From: Zhang Yi <yizhang089@gmail.com>
To: Ojaswin Mujoo <ojaswin@linux.ibm.com>,
linux-ext4@vger.kernel.org, Theodore Ts'o <tytso@mit.edu>
Cc: Ritesh Harjani <ritesh.list@gmail.com>,
Zhang Yi <yi.zhang@huawei.com>, Jan Kara <jack@suse.cz>,
libaokun1@huawei.com, linux-kernel@vger.kernel.org
Subject: Re: [PATCH v2 8/8] ext4: Allow zeroout when doing written to unwritten split
Date: Sat, 17 Jan 2026 17:01:30 +0800 [thread overview]
Message-ID: <3757a5d3-624b-4705-b1c0-e33e6adce340@gmail.com> (raw)

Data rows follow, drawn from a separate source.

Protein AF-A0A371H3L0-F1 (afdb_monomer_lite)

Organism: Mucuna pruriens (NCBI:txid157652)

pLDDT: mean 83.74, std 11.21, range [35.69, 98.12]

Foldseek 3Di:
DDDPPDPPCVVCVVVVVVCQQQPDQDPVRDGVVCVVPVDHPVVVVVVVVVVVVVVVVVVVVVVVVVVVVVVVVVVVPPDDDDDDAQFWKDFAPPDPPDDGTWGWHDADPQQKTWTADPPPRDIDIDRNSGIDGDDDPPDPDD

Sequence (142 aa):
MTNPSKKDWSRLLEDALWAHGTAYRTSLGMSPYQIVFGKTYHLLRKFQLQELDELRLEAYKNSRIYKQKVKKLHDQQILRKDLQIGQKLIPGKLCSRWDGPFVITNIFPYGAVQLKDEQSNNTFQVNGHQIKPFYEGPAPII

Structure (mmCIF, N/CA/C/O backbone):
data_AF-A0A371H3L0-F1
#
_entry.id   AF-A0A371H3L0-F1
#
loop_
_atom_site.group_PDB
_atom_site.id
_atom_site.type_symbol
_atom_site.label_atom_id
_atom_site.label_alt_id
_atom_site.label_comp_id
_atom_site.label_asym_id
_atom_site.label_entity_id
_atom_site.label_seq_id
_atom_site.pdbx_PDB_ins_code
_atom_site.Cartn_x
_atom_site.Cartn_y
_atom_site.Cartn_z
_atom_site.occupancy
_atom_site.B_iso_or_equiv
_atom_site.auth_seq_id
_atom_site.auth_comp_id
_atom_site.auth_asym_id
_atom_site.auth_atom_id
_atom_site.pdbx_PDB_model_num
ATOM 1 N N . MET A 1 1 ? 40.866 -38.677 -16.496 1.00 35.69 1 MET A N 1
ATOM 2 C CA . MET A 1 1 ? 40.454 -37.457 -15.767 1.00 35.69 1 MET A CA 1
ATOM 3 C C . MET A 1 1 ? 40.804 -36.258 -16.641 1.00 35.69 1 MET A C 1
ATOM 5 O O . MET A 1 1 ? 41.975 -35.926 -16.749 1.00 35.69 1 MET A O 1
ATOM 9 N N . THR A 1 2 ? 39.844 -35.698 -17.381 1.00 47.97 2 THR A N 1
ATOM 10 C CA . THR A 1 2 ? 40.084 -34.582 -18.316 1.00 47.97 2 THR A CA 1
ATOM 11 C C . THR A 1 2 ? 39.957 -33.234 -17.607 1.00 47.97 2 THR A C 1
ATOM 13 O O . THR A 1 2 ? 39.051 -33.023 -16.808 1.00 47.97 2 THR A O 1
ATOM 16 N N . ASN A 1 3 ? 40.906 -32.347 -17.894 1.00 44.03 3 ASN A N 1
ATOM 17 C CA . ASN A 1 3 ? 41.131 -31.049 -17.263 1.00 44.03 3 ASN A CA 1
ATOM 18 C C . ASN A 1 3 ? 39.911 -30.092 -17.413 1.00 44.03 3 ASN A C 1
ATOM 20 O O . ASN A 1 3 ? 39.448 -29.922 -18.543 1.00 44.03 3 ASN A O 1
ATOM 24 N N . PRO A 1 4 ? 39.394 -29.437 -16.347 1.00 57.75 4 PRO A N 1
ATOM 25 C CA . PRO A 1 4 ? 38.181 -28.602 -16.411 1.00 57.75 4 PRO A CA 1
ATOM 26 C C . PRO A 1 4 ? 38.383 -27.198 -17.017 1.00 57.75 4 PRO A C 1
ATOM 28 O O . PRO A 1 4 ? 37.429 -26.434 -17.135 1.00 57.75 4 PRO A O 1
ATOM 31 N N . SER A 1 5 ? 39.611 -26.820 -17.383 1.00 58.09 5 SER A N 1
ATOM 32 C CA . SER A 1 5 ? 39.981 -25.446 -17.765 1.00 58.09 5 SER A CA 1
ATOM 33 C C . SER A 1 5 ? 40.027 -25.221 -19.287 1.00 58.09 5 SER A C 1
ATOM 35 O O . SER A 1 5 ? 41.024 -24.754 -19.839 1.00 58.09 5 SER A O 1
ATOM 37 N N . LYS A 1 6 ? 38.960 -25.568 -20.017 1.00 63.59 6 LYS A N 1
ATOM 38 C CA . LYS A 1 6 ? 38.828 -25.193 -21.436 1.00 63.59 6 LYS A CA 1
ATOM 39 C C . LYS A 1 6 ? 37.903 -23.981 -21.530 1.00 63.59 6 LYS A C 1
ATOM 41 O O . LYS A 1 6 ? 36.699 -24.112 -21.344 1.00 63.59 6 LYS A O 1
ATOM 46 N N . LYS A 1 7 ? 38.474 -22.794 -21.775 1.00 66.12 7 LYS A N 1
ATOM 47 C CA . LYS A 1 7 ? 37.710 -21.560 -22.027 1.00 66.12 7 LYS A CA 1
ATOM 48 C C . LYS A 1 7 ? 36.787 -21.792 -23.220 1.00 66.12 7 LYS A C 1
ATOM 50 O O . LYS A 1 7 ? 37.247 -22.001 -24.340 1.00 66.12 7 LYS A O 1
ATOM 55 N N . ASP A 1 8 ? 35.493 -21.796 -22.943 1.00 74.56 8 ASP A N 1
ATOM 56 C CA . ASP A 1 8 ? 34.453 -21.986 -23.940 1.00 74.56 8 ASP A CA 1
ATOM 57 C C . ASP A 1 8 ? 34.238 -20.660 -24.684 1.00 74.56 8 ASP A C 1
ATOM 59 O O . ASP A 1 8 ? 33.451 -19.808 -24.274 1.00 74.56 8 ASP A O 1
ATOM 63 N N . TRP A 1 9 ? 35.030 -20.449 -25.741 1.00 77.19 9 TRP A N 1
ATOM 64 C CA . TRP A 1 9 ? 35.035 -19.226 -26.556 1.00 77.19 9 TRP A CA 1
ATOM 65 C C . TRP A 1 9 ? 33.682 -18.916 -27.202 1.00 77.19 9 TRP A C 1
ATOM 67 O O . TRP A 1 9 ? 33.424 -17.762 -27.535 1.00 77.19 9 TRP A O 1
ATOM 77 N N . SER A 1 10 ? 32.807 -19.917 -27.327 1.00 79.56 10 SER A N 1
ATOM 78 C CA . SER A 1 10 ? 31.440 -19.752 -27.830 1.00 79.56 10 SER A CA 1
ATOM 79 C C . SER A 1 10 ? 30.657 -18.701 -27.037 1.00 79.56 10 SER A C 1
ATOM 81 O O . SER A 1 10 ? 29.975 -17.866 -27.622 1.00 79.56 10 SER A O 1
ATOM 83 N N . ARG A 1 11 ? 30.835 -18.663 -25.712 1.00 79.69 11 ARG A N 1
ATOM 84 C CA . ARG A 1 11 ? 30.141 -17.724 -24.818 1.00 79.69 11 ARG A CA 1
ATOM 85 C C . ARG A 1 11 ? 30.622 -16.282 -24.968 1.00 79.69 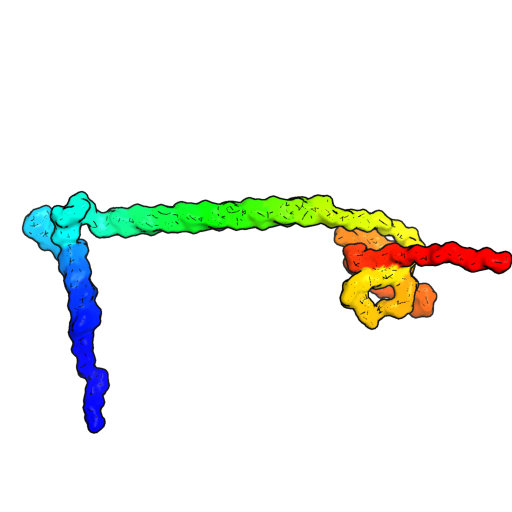11 ARG A C 1
ATOM 87 O O . ARG A 1 11 ? 29.887 -15.365 -24.640 1.00 79.69 11 ARG A O 1
ATOM 94 N N . LEU A 1 12 ? 31.848 -16.091 -25.456 1.00 84.69 12 LEU A N 1
ATOM 95 C CA . LEU A 1 12 ? 32.456 -14.773 -25.654 1.00 84.69 12 LEU A CA 1
ATOM 96 C C . LEU A 1 12 ? 32.173 -14.200 -27.048 1.00 84.69 12 LEU A C 1
ATOM 98 O O . LEU A 1 12 ? 32.379 -13.008 -27.261 1.00 84.69 12 LEU A O 1
ATOM 102 N N . LEU A 1 13 ? 31.721 -15.031 -27.994 1.00 86.25 13 LEU A N 1
ATOM 103 C CA . LEU A 1 13 ? 31.438 -14.603 -29.363 1.00 86.25 13 LEU A CA 1
ATOM 104 C C . LEU A 1 13 ? 30.288 -13.589 -29.407 1.00 86.25 13 LEU A C 1
ATOM 106 O O . LEU A 1 13 ? 30.415 -12.561 -30.068 1.00 86.25 13 LEU A O 1
ATOM 110 N N . GLU A 1 14 ? 29.212 -13.847 -28.662 1.00 85.56 14 GLU A N 1
ATOM 111 C CA . GLU A 1 14 ? 28.058 -12.943 -28.573 1.00 85.56 14 GLU A CA 1
ATOM 112 C C . GLU A 1 14 ? 28.453 -1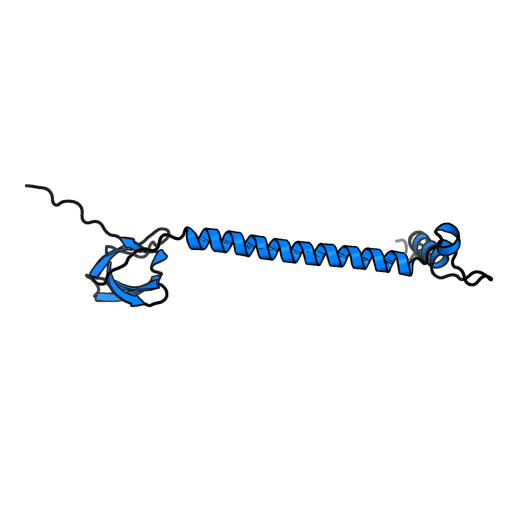1.577 -27.996 1.00 85.56 14 GLU A C 1
ATOM 114 O O . GLU A 1 14 ? 28.181 -10.537 -28.597 1.00 85.56 14 GLU A O 1
ATOM 119 N N . ASP A 1 15 ? 29.193 -11.568 -26.884 1.00 86.69 15 ASP A N 1
ATOM 120 C CA . ASP A 1 15 ? 29.681 -10.335 -26.256 1.00 86.69 15 ASP A CA 1
ATOM 121 C C . ASP A 1 15 ? 30.644 -9.557 -27.171 1.00 86.69 15 ASP A C 1
ATOM 123 O O . ASP A 1 15 ? 30.595 -8.325 -27.235 1.00 86.69 15 ASP A O 1
ATOM 127 N N . ALA A 1 16 ? 31.512 -10.254 -27.913 1.00 88.94 16 ALA A N 1
ATOM 128 C CA . ALA A 1 16 ? 32.458 -9.638 -28.842 1.00 88.94 16 ALA A CA 1
ATOM 129 C C . ALA A 1 16 ? 31.758 -9.010 -30.058 1.00 88.94 16 ALA A C 1
ATOM 131 O O . ALA A 1 16 ? 32.079 -7.880 -30.439 1.00 88.94 16 ALA A O 1
ATOM 132 N N . LEU A 1 17 ? 30.777 -9.705 -30.644 1.00 88.81 17 LEU A N 1
ATOM 133 C CA . LEU A 1 17 ? 29.948 -9.171 -31.729 1.00 88.81 17 LEU A CA 1
ATOM 134 C C . LEU A 1 17 ? 29.143 -7.957 -31.256 1.00 88.81 17 LEU A C 1
ATOM 136 O O . LEU A 1 17 ? 29.077 -6.938 -31.951 1.00 88.81 17 LEU A O 1
ATOM 140 N N . TRP A 1 18 ? 28.600 -8.028 -30.041 1.00 85.81 18 TRP A N 1
ATOM 141 C CA . TRP A 1 18 ? 27.878 -6.928 -29.415 1.00 85.81 18 TRP A CA 1
ATOM 142 C C . TRP A 1 18 ? 28.757 -5.689 -29.196 1.00 85.81 18 TRP A C 1
ATOM 144 O O . TRP A 1 18 ? 28.379 -4.566 -29.556 1.00 85.81 18 TRP A O 1
ATOM 154 N N . ALA A 1 19 ? 29.959 -5.882 -28.647 1.00 86.75 19 ALA A N 1
ATOM 155 C CA . ALA A 1 19 ? 30.933 -4.814 -28.450 1.00 86.75 19 ALA A CA 1
ATOM 156 C C . ALA A 1 19 ? 31.361 -4.193 -29.788 1.00 86.75 19 ALA A C 1
ATOM 158 O O . ALA A 1 19 ? 31.402 -2.969 -29.913 1.00 86.75 19 ALA A O 1
ATOM 159 N N . HIS A 1 20 ? 31.603 -5.009 -30.818 1.00 86.50 20 HIS A N 1
ATOM 160 C CA . HIS A 1 20 ? 31.933 -4.517 -32.154 1.00 86.50 20 HIS A CA 1
ATOM 161 C C . HIS A 1 20 ? 30.798 -3.668 -32.755 1.00 86.50 20 HIS A C 1
ATOM 163 O O . HIS A 1 20 ? 31.046 -2.589 -33.288 1.00 86.50 20 HIS A O 1
ATOM 169 N N . GLY A 1 21 ? 29.536 -4.089 -32.624 1.00 86.50 21 GLY A N 1
ATOM 170 C CA . GLY A 1 21 ? 28.395 -3.338 -33.161 1.00 86.50 21 GLY A CA 1
ATOM 171 C C . GLY A 1 21 ? 28.141 -1.989 -32.472 1.00 86.50 21 GLY A C 1
ATOM 172 O O . GLY A 1 21 ? 27.678 -1.037 -33.110 1.00 86.50 21 GLY A O 1
ATOM 173 N N . THR A 1 22 ? 28.449 -1.886 -31.176 1.00 85.19 22 THR A N 1
ATOM 174 C CA . THR A 1 22 ? 28.066 -0.734 -30.341 1.00 85.19 22 THR A CA 1
ATOM 175 C C . THR A 1 22 ? 29.221 0.203 -29.980 1.00 85.19 22 THR A C 1
ATOM 177 O O . THR A 1 22 ? 29.000 1.414 -29.920 1.00 85.19 22 THR A O 1
ATOM 180 N N . ALA A 1 23 ? 30.434 -0.319 -29.774 1.00 85.50 23 ALA A N 1
ATOM 181 C CA . ALA A 1 23 ? 31.584 0.436 -29.272 1.00 85.50 23 ALA A CA 1
ATOM 182 C C . ALA A 1 23 ? 32.619 0.794 -30.351 1.00 85.50 23 ALA A C 1
ATOM 184 O O . ALA A 1 23 ? 33.249 1.849 -30.250 1.00 85.50 23 ALA A O 1
ATOM 185 N N . TYR A 1 24 ? 32.790 -0.038 -31.387 1.00 86.94 24 TYR A N 1
ATOM 186 C CA . TYR A 1 24 ? 33.730 0.257 -32.474 1.00 86.94 24 TYR A CA 1
ATOM 187 C C . TYR A 1 24 ? 33.296 1.501 -33.258 1.00 86.94 24 TYR A C 1
ATOM 189 O O . TYR A 1 24 ? 32.109 1.710 -33.527 1.00 86.94 24 TYR A O 1
ATOM 197 N N . ARG A 1 25 ? 34.271 2.330 -33.639 1.00 89.62 25 ARG A N 1
ATOM 198 C CA . ARG A 1 25 ? 34.059 3.546 -34.426 1.00 89.62 25 ARG A CA 1
ATOM 199 C C . ARG A 1 25 ? 34.706 3.383 -35.793 1.00 89.62 25 ARG A C 1
ATOM 201 O O . ARG A 1 25 ? 35.893 3.097 -35.893 1.00 89.62 25 ARG A O 1
ATOM 208 N N . THR A 1 26 ? 33.904 3.572 -36.834 1.00 87.81 26 THR A N 1
ATOM 209 C CA . THR A 1 26 ? 34.366 3.626 -38.227 1.00 87.81 26 THR A CA 1
ATOM 210 C C . THR A 1 26 ? 35.142 4.920 -38.493 1.00 87.81 26 THR A C 1
ATOM 212 O O . THR A 1 26 ? 35.106 5.848 -37.683 1.00 87.81 26 THR A O 1
ATOM 215 N N . SER A 1 27 ? 35.804 5.025 -39.649 1.00 90.31 27 SER A N 1
ATOM 216 C CA . SER A 1 27 ? 36.500 6.247 -40.098 1.00 90.31 27 SER A CA 1
ATOM 217 C C . SER A 1 27 ? 35.598 7.489 -40.168 1.00 90.31 27 SER A C 1
ATOM 219 O O . SER A 1 27 ? 36.092 8.609 -40.119 1.00 90.31 27 SER A O 1
ATOM 221 N N . LEU A 1 28 ? 34.277 7.296 -40.223 1.00 88.50 28 LEU A N 1
ATOM 222 C CA . LEU A 1 28 ? 33.258 8.349 -40.176 1.00 88.50 28 LEU A CA 1
ATOM 223 C C . LEU A 1 28 ? 32.837 8.729 -38.741 1.00 88.50 28 LEU A C 1
ATOM 225 O O . LEU A 1 28 ? 31.907 9.506 -38.553 1.00 88.50 28 LEU A O 1
ATOM 229 N N . GLY A 1 29 ? 33.451 8.138 -37.712 1.00 89.38 29 GLY A N 1
ATOM 230 C CA . GLY A 1 29 ? 33.095 8.352 -36.305 1.00 89.38 29 GLY A CA 1
ATOM 231 C C . GLY A 1 29 ? 31.793 7.669 -35.860 1.00 89.38 29 GLY A C 1
ATOM 232 O O . GLY A 1 29 ? 31.380 7.816 -34.705 1.00 89.38 29 GLY A O 1
ATOM 233 N N . MET A 1 30 ? 31.146 6.890 -36.733 1.00 90.00 30 MET A N 1
ATOM 234 C CA . MET A 1 30 ? 29.894 6.179 -36.444 1.00 90.00 30 MET A CA 1
ATOM 235 C C . MET A 1 30 ? 30.138 4.723 -36.044 1.00 90.00 30 MET A C 1
ATOM 237 O O . MET A 1 30 ? 31.092 4.101 -36.516 1.00 90.00 30 MET A O 1
ATOM 241 N N . SER A 1 31 ? 29.271 4.163 -35.196 1.00 91.44 31 SER A N 1
ATOM 242 C CA . SER A 1 31 ? 29.273 2.718 -34.925 1.00 91.44 31 SER A CA 1
ATOM 243 C C . SER A 1 31 ? 28.458 1.949 -35.974 1.00 91.44 31 SER A C 1
ATOM 245 O O . SER A 1 31 ? 27.512 2.514 -36.531 1.00 91.44 31 SER A O 1
ATOM 247 N N . PRO A 1 32 ? 28.749 0.659 -36.229 1.00 91.44 32 PRO A N 1
ATOM 248 C CA . PRO A 1 32 ? 27.944 -0.160 -37.140 1.00 91.44 32 PRO A CA 1
ATOM 249 C C . PRO A 1 32 ? 26.437 -0.124 -36.824 1.00 91.44 32 PRO A C 1
ATOM 251 O O . PRO A 1 32 ? 25.621 0.029 -37.729 1.00 91.44 32 PRO A O 1
ATOM 254 N N . TYR A 1 33 ? 26.055 -0.155 -35.540 1.00 89.06 33 TYR A N 1
ATOM 255 C CA . TYR A 1 33 ? 24.656 -0.012 -35.118 1.00 89.06 33 TYR A CA 1
ATOM 256 C C . TYR A 1 33 ? 24.039 1.333 -35.545 1.00 89.06 33 TYR A C 1
ATOM 258 O O . TYR A 1 33 ? 22.895 1.380 -35.986 1.00 89.06 33 TYR A O 1
ATOM 266 N N . GLN A 1 34 ? 24.788 2.436 -35.451 1.00 89.88 34 GLN A N 1
ATOM 267 C CA . GLN A 1 34 ? 24.303 3.758 -35.870 1.00 89.88 34 GLN A CA 1
ATOM 268 C C . GLN A 1 34 ? 24.055 3.837 -37.374 1.00 89.88 34 GLN A C 1
ATOM 270 O O . GLN A 1 34 ? 23.097 4.482 -37.784 1.00 89.88 34 GLN A O 1
ATOM 275 N N . ILE A 1 35 ? 24.884 3.174 -38.181 1.00 91.00 35 ILE A N 1
ATOM 276 C CA . ILE A 1 35 ? 24.724 3.142 -39.641 1.00 91.00 35 ILE A CA 1
ATOM 277 C C . ILE A 1 35 ? 23.443 2.392 -40.023 1.00 91.00 35 ILE A C 1
ATOM 279 O O . ILE A 1 35 ? 22.707 2.839 -40.895 1.00 91.00 35 ILE A O 1
ATOM 283 N N . VAL A 1 36 ? 23.157 1.277 -39.349 1.00 89.88 36 VAL A N 1
ATOM 284 C CA . VAL A 1 36 ? 21.985 0.440 -39.648 1.00 89.88 36 VAL A CA 1
ATOM 285 C C . VAL A 1 36 ? 20.688 1.061 -39.123 1.00 89.88 36 VAL A C 1
ATOM 287 O O . VAL A 1 36 ? 19.680 1.069 -39.822 1.00 89.88 36 VAL A O 1
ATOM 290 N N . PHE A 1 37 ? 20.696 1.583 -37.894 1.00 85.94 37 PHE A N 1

In-Reply-To: <16dc2c0921f482fd3dc6fa1d5bbae64eaba591eb.1768402426.git.ojaswin@linux.ibm.com>
On 1/14/2026 10:57 PM, Ojaswin Mujoo wrote:
> Currently, when we are doing an extent split and convert operation of
> written to unwritten extent (example, as done by ZERO_RANGE), we don't
> allow the zeroout fallback in case the extent tree manipulation fails.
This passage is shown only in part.